Stephan Leithner, chief executive of German exchange operator Deutsche Boerse, has warned that shifting equity markets to round-the-clock trading could harm market functioning by spreading liquidity too thinly across time. His comments come amid developments on Wall Street and in the derivatives markets that are expanding trading hours to meet demand from new asset classes and retail investors.
Exchanges and trading venues are responding to the rise of cryptocurrencies and other instruments that are not constrained by conventional opening hours, as well as to technology that has heightened expectations among retail participants for the ability to trade at any hour. In recent months, Nasdaq filed paperwork with U.S. regulators with a plan to lengthen trading sessions to 23 hours on weekdays, while CME Group is rolling out 24/7 trading for crypto futures and options.
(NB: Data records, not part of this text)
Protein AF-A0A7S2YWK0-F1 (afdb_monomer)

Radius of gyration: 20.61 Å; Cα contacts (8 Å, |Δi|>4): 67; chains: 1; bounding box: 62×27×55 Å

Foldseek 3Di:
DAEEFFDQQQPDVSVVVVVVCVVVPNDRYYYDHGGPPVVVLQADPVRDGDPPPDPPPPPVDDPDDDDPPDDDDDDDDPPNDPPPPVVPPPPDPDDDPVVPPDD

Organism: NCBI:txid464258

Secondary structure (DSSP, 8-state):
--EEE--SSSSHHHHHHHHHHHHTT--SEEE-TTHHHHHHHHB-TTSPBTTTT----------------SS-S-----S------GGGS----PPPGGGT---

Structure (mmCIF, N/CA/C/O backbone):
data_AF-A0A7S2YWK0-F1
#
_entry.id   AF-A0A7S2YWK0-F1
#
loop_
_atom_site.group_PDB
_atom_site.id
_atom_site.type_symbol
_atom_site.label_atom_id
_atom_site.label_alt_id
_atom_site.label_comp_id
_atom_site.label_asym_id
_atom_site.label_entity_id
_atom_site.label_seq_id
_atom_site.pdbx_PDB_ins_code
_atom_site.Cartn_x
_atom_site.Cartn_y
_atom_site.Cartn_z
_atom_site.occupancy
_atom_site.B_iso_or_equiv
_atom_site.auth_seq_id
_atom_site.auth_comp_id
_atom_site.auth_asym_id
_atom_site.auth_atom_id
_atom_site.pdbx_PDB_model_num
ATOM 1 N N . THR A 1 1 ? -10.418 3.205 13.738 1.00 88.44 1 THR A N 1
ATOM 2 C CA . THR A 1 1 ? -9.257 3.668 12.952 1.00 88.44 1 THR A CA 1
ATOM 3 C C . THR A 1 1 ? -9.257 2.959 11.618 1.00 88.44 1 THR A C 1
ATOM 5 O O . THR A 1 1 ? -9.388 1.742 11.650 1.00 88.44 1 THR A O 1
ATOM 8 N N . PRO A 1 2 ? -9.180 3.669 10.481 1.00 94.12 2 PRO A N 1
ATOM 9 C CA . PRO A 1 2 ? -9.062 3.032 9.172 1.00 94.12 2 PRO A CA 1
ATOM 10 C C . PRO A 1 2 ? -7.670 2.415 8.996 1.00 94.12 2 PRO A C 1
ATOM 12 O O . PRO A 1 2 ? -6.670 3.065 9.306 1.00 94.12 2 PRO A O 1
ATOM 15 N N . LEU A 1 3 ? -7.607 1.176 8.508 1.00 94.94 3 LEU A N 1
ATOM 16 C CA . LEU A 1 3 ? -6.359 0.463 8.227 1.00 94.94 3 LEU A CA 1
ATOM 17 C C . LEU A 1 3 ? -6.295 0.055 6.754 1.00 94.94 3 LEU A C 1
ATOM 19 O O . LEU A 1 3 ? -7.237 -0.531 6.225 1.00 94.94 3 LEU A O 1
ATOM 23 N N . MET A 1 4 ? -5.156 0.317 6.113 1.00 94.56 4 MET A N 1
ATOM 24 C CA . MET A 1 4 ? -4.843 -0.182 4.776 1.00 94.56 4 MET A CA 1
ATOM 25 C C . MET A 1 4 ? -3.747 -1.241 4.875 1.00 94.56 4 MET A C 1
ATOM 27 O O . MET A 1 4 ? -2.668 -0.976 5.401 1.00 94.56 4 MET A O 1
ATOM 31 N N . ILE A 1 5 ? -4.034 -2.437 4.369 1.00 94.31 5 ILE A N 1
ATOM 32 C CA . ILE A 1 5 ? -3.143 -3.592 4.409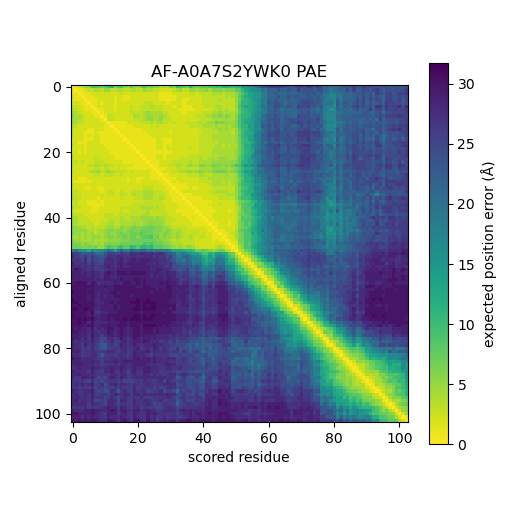 1.00 94.31 5 ILE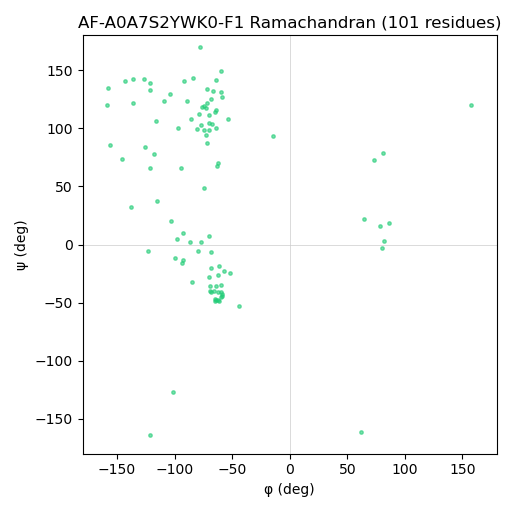 A CA 1
ATOM 33 C C . ILE A 1 5 ? -2.538 -3.774 3.017 1.00 94.31 5 ILE A C 1
ATOM 35 O O . ILE A 1 5 ? -3.246 -3.802 2.007 1.00 94.31 5 ILE A O 1
ATOM 39 N N . VAL A 1 6 ? -1.214 -3.904 2.963 1.00 94.62 6 VAL A N 1
ATOM 40 C CA . VAL A 1 6 ? -0.458 -3.984 1.712 1.00 94.62 6 VAL A CA 1
ATOM 41 C C . VAL A 1 6 ? 0.709 -4.965 1.839 1.00 94.62 6 VAL A C 1
ATOM 43 O O . VAL A 1 6 ? 1.384 -5.020 2.864 1.00 94.62 6 VAL A O 1
ATOM 46 N N . CYS A 1 7 ? 0.952 -5.737 0.778 1.00 92.62 7 CYS A N 1
ATOM 47 C CA . CYS A 1 7 ? 2.204 -6.464 0.551 1.00 92.62 7 CYS A CA 1
ATOM 48 C C . CYS A 1 7 ? 2.820 -6.016 -0.786 1.00 92.62 7 CYS A C 1
ATOM 50 O O . CYS A 1 7 ? 2.439 -4.982 -1.333 1.00 92.62 7 CYS A O 1
ATOM 52 N N . SER A 1 8 ? 3.772 -6.765 -1.336 1.00 93.12 8 SER A N 1
ATOM 53 C CA . SER A 1 8 ? 4.399 -6.431 -2.623 1.00 93.12 8 SER A CA 1
ATOM 54 C C . SER A 1 8 ? 3.398 -6.346 -3.783 1.00 93.12 8 SER A C 1
ATOM 56 O O . SER A 1 8 ? 3.437 -5.392 -4.551 1.00 93.12 8 SER A O 1
ATOM 58 N N . ASP A 1 9 ? 2.478 -7.306 -3.880 1.00 87.25 9 ASP A N 1
ATOM 59 C CA . ASP A 1 9 ? 1.554 -7.512 -5.008 1.00 87.25 9 ASP A CA 1
ATOM 60 C C . ASP A 1 9 ? 0.062 -7.503 -4.614 1.00 87.25 9 ASP A C 1
ATOM 62 O O . ASP A 1 9 ? -0.815 -7.543 -5.476 1.00 87.25 9 ASP A O 1
ATOM 66 N N . GLY A 1 10 ? -0.239 -7.421 -3.315 1.00 84.56 10 GLY A N 1
ATOM 67 C CA . GLY A 1 10 ? -1.599 -7.367 -2.773 1.00 84.56 10 GLY A CA 1
ATOM 68 C C . GLY A 1 10 ? -2.324 -8.716 -2.713 1.00 84.56 10 GLY A C 1
ATOM 69 O O . GLY A 1 10 ? -3.544 -8.720 -2.580 1.00 84.56 10 GLY A O 1
ATOM 70 N N . LYS A 1 11 ? -1.602 -9.842 -2.823 1.00 88.12 11 LYS A N 1
ATOM 71 C CA . LYS A 1 11 ? -2.174 -11.200 -2.845 1.00 88.12 11 LYS A CA 1
ATOM 72 C C . LYS A 1 11 ? -2.029 -11.892 -1.483 1.00 88.12 11 LYS A C 1
ATOM 74 O O . LYS A 1 11 ? -2.413 -11.327 -0.460 1.00 88.12 11 LYS A O 1
ATOM 79 N N . ASP A 1 12 ? -1.453 -13.092 -1.451 1.00 88.88 12 ASP A N 1
ATOM 80 C CA . ASP A 1 12 ? -1.488 -14.049 -0.338 1.00 88.88 12 ASP A CA 1
ATOM 81 C C . ASP A 1 12 ? -1.245 -13.435 1.042 1.00 88.88 12 ASP A C 1
ATOM 83 O O . ASP A 1 12 ? -2.046 -13.608 1.957 1.00 88.88 12 ASP A O 1
ATOM 87 N N . ARG A 1 13 ? -0.153 -12.681 1.207 1.00 90.56 13 ARG A N 1
ATOM 88 C CA . ARG A 1 13 ? 0.234 -12.126 2.515 1.00 90.56 13 ARG A CA 1
ATOM 89 C C . ARG A 1 13 ? -0.730 -11.041 2.989 1.00 90.56 13 ARG A C 1
ATOM 91 O O . ARG A 1 13 ? -1.051 -10.985 4.173 1.00 90.56 13 ARG A O 1
ATOM 98 N N . ALA A 1 14 ? -1.177 -10.184 2.074 1.00 90.25 14 ALA A N 1
ATOM 99 C CA . ALA A 1 14 ? -2.132 -9.130 2.394 1.00 90.25 14 ALA A CA 1
ATOM 100 C C . ALA A 1 14 ? -3.506 -9.725 2.724 1.00 90.25 14 ALA A C 1
ATOM 102 O O . ALA A 1 14 ? -4.129 -9.303 3.694 1.00 90.25 14 ALA A O 1
ATOM 103 N N . ILE A 1 15 ? -3.937 -10.746 1.977 1.00 93.56 15 ILE A N 1
ATOM 104 C CA . ILE A 1 15 ? -5.208 -11.441 2.209 1.00 93.56 15 ILE A CA 1
ATOM 105 C C . ILE A 1 15 ? -5.197 -12.159 3.562 1.00 93.56 15 ILE A C 1
ATOM 107 O O . ILE A 1 15 ? -6.127 -11.985 4.343 1.00 93.56 15 ILE A O 1
ATOM 111 N N . GLN A 1 16 ? -4.131 -12.893 3.896 1.00 95.38 16 GLN A N 1
ATOM 112 C CA . GLN A 1 16 ? -4.013 -13.560 5.200 1.00 95.38 16 GLN A CA 1
ATOM 113 C C . GLN A 1 16 ? -4.081 -12.566 6.367 1.00 95.38 16 GLN A C 1
ATOM 115 O O . GLN A 1 16 ? -4.767 -12.816 7.356 1.00 95.38 16 GLN A O 1
ATOM 120 N N . ALA A 1 17 ? -3.406 -11.419 6.249 1.00 94.81 17 ALA A N 1
ATOM 121 C CA . ALA A 1 17 ? -3.460 -10.372 7.265 1.00 94.81 17 ALA A CA 1
ATOM 122 C C . ALA A 1 17 ? -4.860 -9.744 7.382 1.00 94.81 17 ALA A C 1
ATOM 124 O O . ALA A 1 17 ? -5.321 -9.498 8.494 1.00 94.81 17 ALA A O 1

Leithner cautioned that extending hours across the board risks fragmenting liquidity, particularly from a timing perspective. "We need to really stay focused to not fragment liquidity, also from a timing perspective," he said, noting that large institutional investors typically prefer their buying and selling to be concentrated at particular times to support orderly execution and efficient market operations.
Deutsche Boerse, which will release first-quarter results next week, runs Germany's Frankfurt bourse, the Eurex derivatives venue and the 360T foreign exchange platform, among other businesses. Leithner pointed to existing examples of targeted extended-hours trading, such as Deutsche Boerse's XETRA Retail platform that permits trading until 10 p.m. in Europe, and suggested such access should be focused on investors who want it. "Even if it is technically something we can do, we should keep it targeted to investors that are interested," he said.
He questioned whether the largest asset managers would actively trade in low-liquidity windows - for example, "Can you imagine the biggest asset managers come in on a Sunday evening in August to trade? Why would they do that? For their trades, they need big liquidity, they need accumulated liquidity," he said.
Leithner also addressed broader concerns about Europe's market structure and competitiveness. European policymakers and financial officials have raised alarms that public market trading in the region has weakened over time, with implications for economic and financial strength. In March, finance ministers from the so-called E-6 group of euro zone countries wrote to the European Commission urging greater transparency across equity trading venues.
Leithner stressed the importance of returning activity to transparent venues. He noted that trading in Europe currently takes place across roughly 500 venues, but only 35 of those are exchanges, with activity having migrated into dark pools. He added that the share of global equities trading occurring on Europe’s public markets has dropped to below 30% from about 55% two decades ago, while the United States still accounts for roughly 50% of global equity trading.
"We need to bring back the liquidity from the others to the transparent venues. That consolidation, does this need M&A? No, this will organically happen with the right regulatory framework," Leithner said.
Other European operators are also weighing the consequences of longer trading hours. London Stock Exchange Group told market participants it periodically reviews its trading platforms and markets to ensure they meet the needs of companies and investors, and that any change to trading hours would follow customer demand and full consultation with market participants. "We regularly look across all of our trading platforms and markets to ensure they best serve the needs of companies and investors. Any changes to trading hours would be made in response to customer demand and following full consultation with market participants," LSEG said in a statement.
The debate over trading hours is unfolding as banks, asset managers and exchanges evaluate the structural trade-offs between accessibility for retail and crypto markets versus the benefits of concentrated liquidity for large institutional flows. While some market participants and platforms are moving toward extended schedules, others remain resistant, citing concerns about liquidity fragmentation and market efficiency.